Because Snf1 was required for both glucose starvation and glucose stimulation-controlled activation of Hog1, we speculated that this kinase is also involved in the metabolic regulation of Sac1 shuttling. Starvation-induced trafficking of GFP-Sac1 from the ER to the Golgi occurred as efficiently in snf1Δ mutant as in a wild-type strain (Figure 7C,E). In contrast, glucose stimulation of retrograde Sac1 translocation to the ER was significantly impaired (Figure 7D,E). This result strongly suggests that Snf1 is required for proper Sac1 traffic after glucose stimulation and that this regulation involves signaling through Ssk1 and Hog1.

To test directly whether activation of Snf1 is sufficient to signal to Hog1, we treated cells with combretastatin A4 (CA4). This reagent binds to the β-subunit of tubulin, but was recently shown to also activate Snf1 in yeast and AMPK in mammals (35). Treatment of exponentially growing wild-type yeast with CA4 induced robust phosphorylation of Hog1, whereas the response to the drug was significantly blunted in a snf1Δ strain (Figure 7F). Starvation-independent activation of Snf1 is therefore sufficient to stimulate Hog1 phosphorylation, which indicates that Snf1 acts as a novel upstream element in the HOG pathway.

DISCUSSION

The HOG MAPK pathway is required for osmosensation and becomes essential for cell survival after osmotic shock (23). This study provides the first direct evidence that HOG activation is also a critical response to acute changes in glucose levels. The metabolic regulation of Hog1 requires components of an upstream multistep phosphorelay system unique to the HOG pathway (23). This relay consists of Sln1, Ypd1 and Ssk1 and is similar to two-component systems that are otherwise largely restricted to prokaryotes (36). Glucose-specific Hog1 phosphorylation requires Ssk1, but is independent of the upstream osmosensing factor Sln1. Whereas osmotic activation of Hog1 can also occur via a parallel pathway that requires the osmosensor Sho1, this activation branch is not involved in the glucose control of Hog1. In contrast, Snf1 AMPK is essential and sufficient for the glucose-specific activation of the HOG pathway. The Snf1-dependent mechanism of HOG activation represents a novel function of the phosphorelay activation branch, perhaps contributing to its preservation during evolution.

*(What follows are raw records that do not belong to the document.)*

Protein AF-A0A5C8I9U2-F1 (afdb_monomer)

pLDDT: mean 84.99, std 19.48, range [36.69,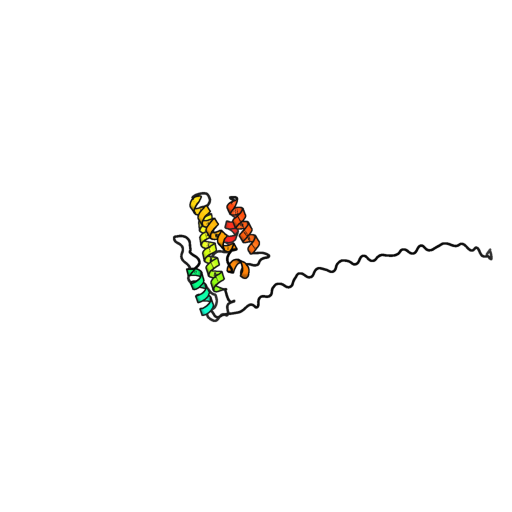 98.75]

Sequence (163 aa):
MRRIPLIGCALSAAVTLAACAVEAPDPVEPPPSAQGETTFTDFGSAVDEYWETADEFELPDGYSYPDPSFNDVSGSYQTGYGRGEAVRVWRCAWGTTYLTAFGEDPTTATEALEVFATIVDTDVFANSYDPASMQPVIRDAIERARLGDPSAMQSITDGGCPK

Foldseek 3Di:
DDDDDDDDDDDDDDDDDDDDDDDDPPPPDDPPDPPDPFDKDAPVQLQVLQVVLLVVQDAPPPDDDDRDPDDDNGDIGTVCNSNLVNVLARLLRLLVQLVVCQPPPPVSNVVSLVSSVCCLVDPCLVPVADPVPGNVLSVVCSVCVVVSHNPSSVVCNVVRHDD

Nearest PDB structures (foldseek):
  6yue-assembly1_A-2  TM=6.098E-01  e=3.152E+00  Escherichia coli K-12
  6xyn-assembly1_A-2  TM=5.085E-01  e=4.633E+00  Escherichia coli
  5jef-assembly1_B  TM=5.169E-01  e=5.773E+00  Escherichia coli K-12
  7wjh-assembly1_A  TM=2.257E-01  e=1.819E+00  Mus musculus

Secondary structure (DSSP, 8-state):
----------------------PPPPP-PPPP-------EEEHHHHHHHHHHHHHHSPPPTT--PPPP--S-TT-EEETTHHHHHHHHHHHHHHHHHHHHHTTT-HHHHHHHHHHHHGGGGSHHHHHHS-TTTHHHHHHHHHHHHHTT--HHHHHHHHHHS--

Structure (mmCIF, N/CA/C/O backbone):
data_AF-A0A5C8I9U2-F1
#
_entry.id   AF-A0A5C8I9U2-F1
#
loop_
_atom_site.group_PDB
_atom_site.id
_atom_site.type_symbol
_atom_site.label_atom_id
_atom_site.label_alt_id
_atom_site.label_comp_id
_atom_site.label_asym_id
_atom_site.label_entity_id
_atom_site.label_seq_id
_atom_site.pdbx_PDB_ins_code
_atom_site.Cartn_x
_atom_site.Cartn_y
_atom_site.Cartn_z
_atom_site.occupancy
_atom_site.B_iso_or_equiv
_atom_site.auth_seq_id
_atom_site.auth_comp_id
_atom_site.auth_asym_id
_atom_site.auth_atom_id
_atom_site.pdbx_PDB_model_num
ATOM 1 N N . MET A 1 1 ? 35.712 92.011 17.748 1.00 41.16 1 MET A N 1
ATOM 2 C CA . MET A 1 1 ? 37.177 92.168 17.595 1.00 41.16 1 MET A CA 1
ATOM 3 C C . MET A 1 1 ? 37.837 90.831 17.896 1.00 41.16 1 MET A C 1
ATOM 5 O O . MET A 1 1 ? 37.570 90.257 18.945 1.00 41.16 1 MET A O 1
ATOM 9 N N . ARG A 1 2 ? 38.572 90.287 16.918 1.00 37.69 2 ARG A N 1
ATOM 10 C CA . ARG A 1 2 ? 39.183 88.946 16.944 1.00 37.69 2 ARG A CA 1
ATOM 11 C C . ARG A 1 2 ? 40.289 88.860 18.005 1.00 37.69 2 ARG A C 1
ATOM 13 O O . ARG A 1 2 ? 41.128 89.750 18.077 1.00 37.69 2 ARG A O 1
ATOM 20 N N . ARG A 1 3 ? 40.279 87.773 18.784 1.00 36.69 3 ARG A N 1
ATOM 21 C CA . ARG A 1 3 ? 41.359 87.334 19.682 1.00 36.69 3 ARG A CA 1
ATOM 22 C C . ARG A 1 3 ? 42.290 86.368 18.931 1.00 36.69 3 ARG A C 1
ATOM 24 O O . ARG A 1 3 ? 41.822 85.584 18.110 1.00 36.69 3 ARG A O 1
ATOM 31 N N . ILE A 1 4 ? 43.579 86.439 19.241 1.00 44.41 4 ILE A N 1
ATOM 32 C CA . ILE A 1 4 ? 44.686 85.541 18.851 1.00 44.41 4 ILE A CA 1
ATOM 33 C C . ILE A 1 4 ? 45.411 85.179 20.181 1.00 44.41 4 ILE A C 1
ATOM 35 O O . ILE A 1 4 ? 45.289 85.978 21.113 1.00 44.41 4 ILE A O 1
ATOM 39 N N . PRO A 1 5 ? 46.301 84.169 20.284 1.00 55.81 5 PRO A N 1
ATOM 40 C CA . PRO A 1 5 ? 46.206 82.702 20.151 1.00 55.81 5 PRO A CA 1
ATOM 41 C C . PRO A 1 5 ? 46.567 81.974 21.483 1.00 55.81 5 PRO A C 1
ATOM 43 O O . PRO A 1 5 ? 46.798 82.626 22.492 1.00 55.81 5 PRO A O 1
ATOM 46 N N . LEU A 1 6 ? 46.689 80.635 21.428 1.00 40.41 6 LEU A N 1
ATOM 47 C CA . LEU A 1 6 ? 47.690 79.752 22.085 1.00 40.41 6 LEU A CA 1
ATOM 48 C C . LEU A 1 6 ? 47.094 78.510 22.771 1.00 40.41 6 LEU A C 1
ATOM 50 O O . LEU A 1 6 ? 46.418 78.593 23.786 1.00 40.41 6 LEU A O 1
ATOM 54 N N . ILE A 1 7 ? 47.426 77.364 22.165 1.00 47.00 7 ILE A N 1
ATOM 55 C CA . ILE A 1 7 ? 47.997 76.142 22.757 1.00 47.00 7 ILE A CA 1
ATOM 56 C C . ILE A 1 7 ? 47.433 75.708 24.118 1.00 47.00 7 ILE A C 1
ATOM 58 O O . ILE A 1 7 ? 47.770 76.258 25.162 1.00 47.00 7 ILE A O 1
ATOM 62 N N . GLY A 1 8 ? 46.704 74.592 24.096 1.00 38.62 8 GLY A N 1
ATOM 63 C CA . GLY A 1 8 ? 46.398 73.784 25.270 1.00 38.62 8 GLY A CA 1
ATOM 64 C C . GLY A 1 8 ? 46.317 72.315 24.875 1.00 38.62 8 GLY A C 1
ATOM 65 O O . GLY A 1 8 ? 45.344 71.882 24.271 1.00 38.62 8 GLY A O 1
ATOM 66 N N . CYS A 1 9 ? 47.384 71.583 25.177 1.00 42.88 9 CYS A N 1
ATOM 67 C CA . CYS A 1 9 ? 47.501 70.137 25.060 1.00 42.88 9 CYS A CA 1
ATOM 68 C C . CYS A 1 9 ? 46.466 69.460 25.975 1.00 42.88 9 CYS A C 1
ATOM 70 O O . CYS A 1 9 ? 46.429 69.761 27.167 1.00 42.88 9 CYS A O 1
ATOM 72 N N . ALA A 1 10 ? 45.654 68.544 25.451 1.00 44.31 10 ALA A N 1
ATOM 73 C CA . ALA A 1 10 ? 44.863 67.636 26.274 1.00 44.31 10 ALA A CA 1
ATOM 74 C C . ALA A 1 10 ? 44.804 66.263 25.602 1.00 44.31 10 ALA A C 1
ATOM 76 O O . ALA A 1 10 ? 44.200 66.087 24.545 1.00 44.31 10 ALA A O 1
ATOM 77 N N . LEU A 1 11 ? 45.484 65.309 26.239 1.00 45.66 11 LEU A N 1
ATOM 78 C CA . LEU A 1 11 ? 45.373 63.880 25.992 1.00 45.66 11 LEU A CA 1
ATOM 79 C C . LEU A 1 11 ? 43.903 63.452 26.034 1.00 45.66 11 LEU A C 1
ATOM 81 O O . LEU A 1 11 ? 43.177 63.804 26.963 1.00 45.66 11 LEU A O 1
ATOM 85 N N . SER A 1 12 ? 43.493 62.596 25.106 1.00 43.91 12 SER A N 1
ATOM 86 C CA . SER A 1 12 ? 42.383 61.671 25.332 1.00 43.91 12 SER A CA 1
ATOM 87 C C . SER A 1 12 ? 42.635 60.402 24.532 1.00 43.91 12 SER A C 1
ATOM 89 O O . SER A 1 12 ? 42.753 60.423 23.310 1.00 43.91 12 SER A O 1
ATOM 91 N N . ALA A 1 13 ? 42.800 59.311 25.275 1.00 44.81 13 ALA A N 1
ATOM 92 C CA . ALA A 1 13 ? 42.999 57.966 24.777 1.00 44.81 13 ALA A CA 1
ATOM 93 C C . ALA A 1 13 ? 41.774 57.517 23.968 1.00 44.81 13 ALA A C 1
ATOM 95 O O . ALA A 1 13 ? 40.656 57.508 24.483 1.00 44.81 13 ALA A O 1
ATOM 96 N N . ALA A 1 14 ? 41.985 57.134 22.710 1.00 48.16 14 ALA A N 1
ATOM 97 C CA . ALA A 1 14 ? 40.967 56.464 21.917 1.00 48.16 14 ALA A CA 1
ATOM 98 C C . ALA A 1 14 ? 40.978 54.971 22.273 1.00 48.16 14 ALA A C 1
ATOM 100 O O . ALA A 1 14 ? 41.918 54.244 21.959 1.00 48.16 14 ALA A O 1
ATOM 101 N N . VAL A 1 15 ? 39.929 54.543 22.971 1.00 48.91 15 VAL A N 1
ATOM 102 C CA . VAL A 1 15 ? 39.590 53.141 23.223 1.00 48.91 15 VAL A CA 1
ATOM 103 C C . VAL A 1 15 ? 39.311 52.474 21.874 1.00 48.91 15 VAL A C 1
ATOM 105 O O . VAL A 1 15 ? 38.362 52.841 21.183 1.00 48.91 15 VAL A O 1
ATOM 108 N N . THR A 1 16 ? 40.137 51.510 21.473 1.00 52.38 16 THR A N 1
ATOM 109 C CA . THR A 1 16 ? 39.887 50.690 20.284 1.00 52.38 16 THR A CA 1
ATOM 110 C C . THR A 1 16 ? 38.820 49.652 20.611 1.00 52.38 16 THR A C 1
ATOM 112 O O . THR A 1 16 ? 39.087 48.687 21.326 1.00 52.38 16 THR A O 1
ATOM 115 N N . LEU A 1 17 ? 37.607 49.853 20.097 1.00 49.97 17 LEU A N 1
ATOM 116 C CA . LEU A 1 17 ? 36.576 48.819 20.051 1.00 49.97 17 LEU A CA 1
ATOM 117 C C . LEU A 1 17 ? 37.021 47.738 19.059 1.00 49.97 17 LEU A C 1
ATOM 119 O O . LEU A 1 17 ? 36.968 47.932 17.846 1.00 49.97 17 LEU A O 1
ATOM 123 N N . ALA A 1 18 ? 37.485 46.607 19.589 1.00 49.78 18 ALA A N 1
ATOM 124 C CA . ALA A 1 18 ? 37.648 45.377 18.833 1.00 49.78 18 ALA A CA 1
ATOM 125 C C . ALA A 1 18 ? 36.252 44.867 18.441 1.00 49.78 18 ALA A C 1
ATOM 127 O O . ALA A 1 18 ? 35.502 44.367 19.277 1.00 49.78 18 ALA A O 1
ATOM 128 N N . ALA A 1 19 ? 35.884 45.044 17.174 1.00 46.66 19 ALA A N 1
ATOM 129 C CA . ALA A 1 19 ? 34.732 44.378 16.590 1.00 46.66 19 ALA A CA 1
ATOM 130 C C . ALA A 1 19 ? 35.114 42.913 16.333 1.00 46.66 19 ALA A C 1
ATOM 132 O O . ALA A 1 19 ? 35.818 42.613 15.371 1.00 46.66 19 ALA A O 1
ATOM 133 N N . CYS A 1 20 ? 34.683 42.001 17.204 1.00 47.47 20 CYS A N 1
ATOM 134 C CA . CYS A 1 20 ? 34.668 40.581 16.872 1.00 47.47 20 CYS A CA 1
ATOM 135 C C . CYS A 1 20 ? 33.557 40.360 15.842 1.00 47.47 20 CYS A C 1
ATOM 137 O O . CYS A 1 20 ? 32.375 40.462 16.171 1.00 47.47 20 CYS A O 1
ATOM 139 N N . ALA A 1 21 ? 33.939 40.094 14.596 1.00 52.28 21 ALA A N 1
ATOM 140 C CA . ALA A 1 21 ? 33.034 39.527 13.613 1.00 52.28 21 ALA A CA 1
ATOM 141 C C . ALA A 1 21 ? 32.638 38.127 14.101 1.00 52.28 21 ALA A C 1
ATOM 143 O O . ALA A 1 21 ? 33.490 37.254 14.248 1.00 52.28 21 ALA A O 1
ATOM 144 N N . VAL A 1 22 ? 31.358 37.935 14.417 1.00 55.78 22 VAL A N 1
ATOM 145 C CA . VAL A 1 22 ? 30.784 36.597 14.550 1.00 55.78 22 VAL A CA 1
ATOM 146 C C . VAL A 1 22 ? 30.553 36.092 13.131 1.00 55.78 22 VAL A C 1
ATOM 148 O O . VAL A 1 22 ? 29.721 36.625 12.399 1.00 55.78 22 VAL A O 1
ATOM 151 N N . GLU A 1 23 ? 31.371 35.135 12.708 1.00 53.09 23 GLU A N 1
ATOM 152 C CA . GLU A 1 23 ? 31.160 34.386 11.474 1.00 53.09 23 GLU A CA 1
ATOM 153 C C . GLU A 1 23 ? 29.807 33.675 11.608 1.00 53.09 23 GLU A C 1
ATOM 155 O O . GLU A 1 23 ? 29.576 32.922 12.558 1.00 53.09 23 GLU A O 1
ATOM 160 N N . ALA A 1 24 ? 28.863 34.000 10.724 1.00 62.84 24 ALA A N 1
ATOM 161 C CA . ALA A 1 24 ? 27.627 33.241 10.628 1.00 62.84 24 ALA A CA 1
ATOM 162 C C . ALA A 1 24 ? 27.997 31.816 10.185 1.00 62.84 24 ALA A C 1
ATOM 164 O O . ALA A 1 24 ? 28.812 31.689 9.271 1.00 62.84 24 ALA A O 1
ATOM 165 N N . PRO A 1 25 ? 27.447 30.757 10.804 1.00 57.41 25 PRO A N 1
ATOM 166 C CA . PRO A 1 25 ? 27.658 29.411 10.295 1.00 57.41 25 PRO A CA 1
ATOM 167 C C . PRO A 1 25 ? 27.142 29.349 8.856 1.00 57.41 25 PRO A C 1
ATOM 169 O O . PRO A 1 25 ? 26.050 29.853 8.570 1.00 57.41 25 PRO A O 1
ATOM 172 N N . ASP A 1 26 ? 27.946 28.765 7.969 1.00 60.09 26 ASP A N 1
ATOM 173 C CA . ASP A 1 26 ? 27.575 28.539 6.578 1.00 60.09 26 ASP A CA 1
ATOM 174 C C . ASP A 1 26 ? 26.189 27.876 6.489 1.00 60.09 26 ASP A C 1
ATOM 176 O O . ASP A 1 26 ? 25.850 27.034 7.335 1.00 60.09 26 ASP A O 1
ATOM 180 N N . PRO A 1 27 ? 25.364 28.225 5.483 1.00 62.94 27 PRO A N 1
ATOM 181 C CA . PRO A 1 27 ? 24.140 27.490 5.220 1.00 62.94 27 PRO A CA 1
ATOM 182 C C . PRO A 1 27 ? 24.511 26.021 5.014 1.00 62.94 27 PRO A C 1
ATOM 184 O O . PRO A 1 27 ? 25.285 25.697 4.117 1.00 62.94 27 PRO A O 1
ATOM 187 N N . VAL A 1 28 ? 23.975 25.135 5.855 1.00 65.06 28 VAL A N 1
ATOM 188 C CA . VAL A 1 28 ? 24.102 23.691 5.659 1.00 65.06 28 VAL A CA 1
ATOM 189 C C . VAL A 1 28 ? 23.415 23.371 4.337 1.00 65.06 28 VAL A C 1
ATOM 191 O O . VAL A 1 28 ? 22.186 23.404 4.252 1.00 65.06 28 VAL A O 1
ATOM 194 N N . GLU A 1 29 ? 24.206 23.124 3.292 1.00 59.38 29 GLU A N 1
ATOM 195 C CA . GLU A 1 29 ? 23.687 22.580 2.044 1.00 59.38 29 GLU A CA 1
ATOM 196 C C . GLU A 1 29 ? 22.969 21.265 2.379 1.00 59.38 29 GLU A C 1
ATOM 198 O O . GLU A 1 29 ? 23.540 20.420 3.081 1.00 59.38 29 GLU A O 1
ATOM 203 N N . PRO A 1 30 ? 21.704 21.083 1.955 1.00 63.03 30 PRO A N 1
ATOM 204 C CA . PRO A 1 30 ? 21.040 19.806 2.140 1.00 63.03 30 PRO A CA 1
ATOM 205 C C . PRO A 1 30 ? 21.896 18.720 1.475 1.00 63.03 30 PRO A C 1
ATOM 207 O O . PRO A 1 30 ? 22.468 18.970 0.408 1.00 63.03 30 PRO A O 1
ATOM 210 N N . PRO A 1 31 ? 22.022 17.529 2.089 1.00 57.94 31 PRO A N 1
ATOM 211 C CA . PRO A 1 31 ? 22.782 16.448 1.482 1.00 57.94 31 PRO A CA 1
ATOM 212 C C . PRO A 1 31 ? 22.237 16.194 0.071 1.00 57.94 31 PRO A C 1
ATOM 214 O O . PRO A 1 31 ? 21.021 16.294 -0.129 1.0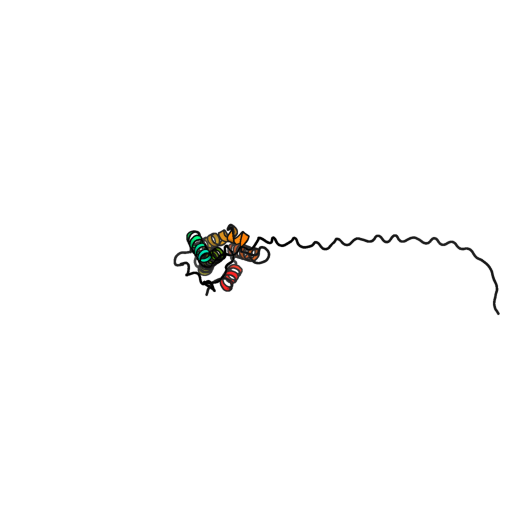0 57.94 31 PRO A O 1
ATOM 217 N N . PRO A 1 32 ? 23.103 15.885 -0.910 1.00 51.41 32 PRO A N 1
ATOM 218 C CA . PRO A 1 32 ? 22.634 15.546 -2.241 1.00 51.41 32 PRO A CA 1
ATOM 219 C C . PRO A 1 32 ? 21.628 14.406 -2.103 1.00 51.41 32 PRO A C 1
ATOM 221 O O . PRO A 1 32 ? 21.931 13.386 -1.478 1.00 51.41 32 PRO A O 1
ATOM 224 N N . SER A 1 33 ? 20.423 14.598 -2.648 1.00 52.72 33 SER A N 1
ATOM 225 C CA . SER A 1 33 ? 19.446 13.524 -2.794 1.00 52.72 33 SER A CA 1
ATOM 226 C C . SER A 1 33 ? 20.183 12.315 -3.355 1.00 52.72 33 SER A C 1
ATOM 228 O O . SER A 1 33 ? 20.917 12.462 -4.333 1.00 52.72 33 SER A O 1
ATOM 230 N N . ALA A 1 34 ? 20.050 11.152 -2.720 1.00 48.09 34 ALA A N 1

Similar to osmotic stress, both starvation and glucose stimulation triggered transient accumulation of Hog1 in the nucleus.

Several factors required for glucose-dependent regulation of Hog1 are encoded by genes that display genetic interactions with sac1 mutants. In addition, glucose stimulation of retrograde traffic of Sac1 to the ER requires both Hog1 and Snf1. We therefore hypothesize that Snf1 and the HOG pathway downstream of Ssk1 are important for metabolic regulation of Sac1 localization after growth stimulation with glucose. Because the Sln1 osmosensor is not required for glucose control of Hog1 activation, the crosstalk between the HOG pathway and Snf1 AMPK likely occurs at the level of Ssk1. It seems paradoxical that Snf1 is also required for glucose stimulation of Hog1 activation because glucose addition to starved cell inactivates the Snf1 pathway (14) and more work will be required to determine specifically how the crosstalk between Snf1 and Hog1 is metabolically controlled. Compartmentalization of signaling events may be critical in this mechanism and it is intriguing that a fraction of Hog1 transiently associates with the Golgi after glucose addition. Hog1 has been previously implicated in controlling the localization of the Golgi glycosyltransferase Mnn1 (37) and it is possible that Hog1 has additional roles in regulating Golgi function. A recent report suggests that Hog1 may have novel targets in the cytoplasm as well. Both Tdh3, an isoform of glyceraldehyde-3-phosphate dehydrogenase, and Shm2, a cytosolic serine hydroxymethyltransferase, were identified as Hog1 targets in a chemical genetic analysis (38). However, changes in growth or metabolic conditions were not examined in these studies and it remains to be determined whether phosphorylation of these proteins is regulated by glucose. The control of Golgi phosphoinositides by a stress-activated MAP kinase may be evolutionary conserved because p38 MAPK, the closest mammalian homolog of Hog1, has also been implicated in regulating Golgi association of Sac1 (12,13).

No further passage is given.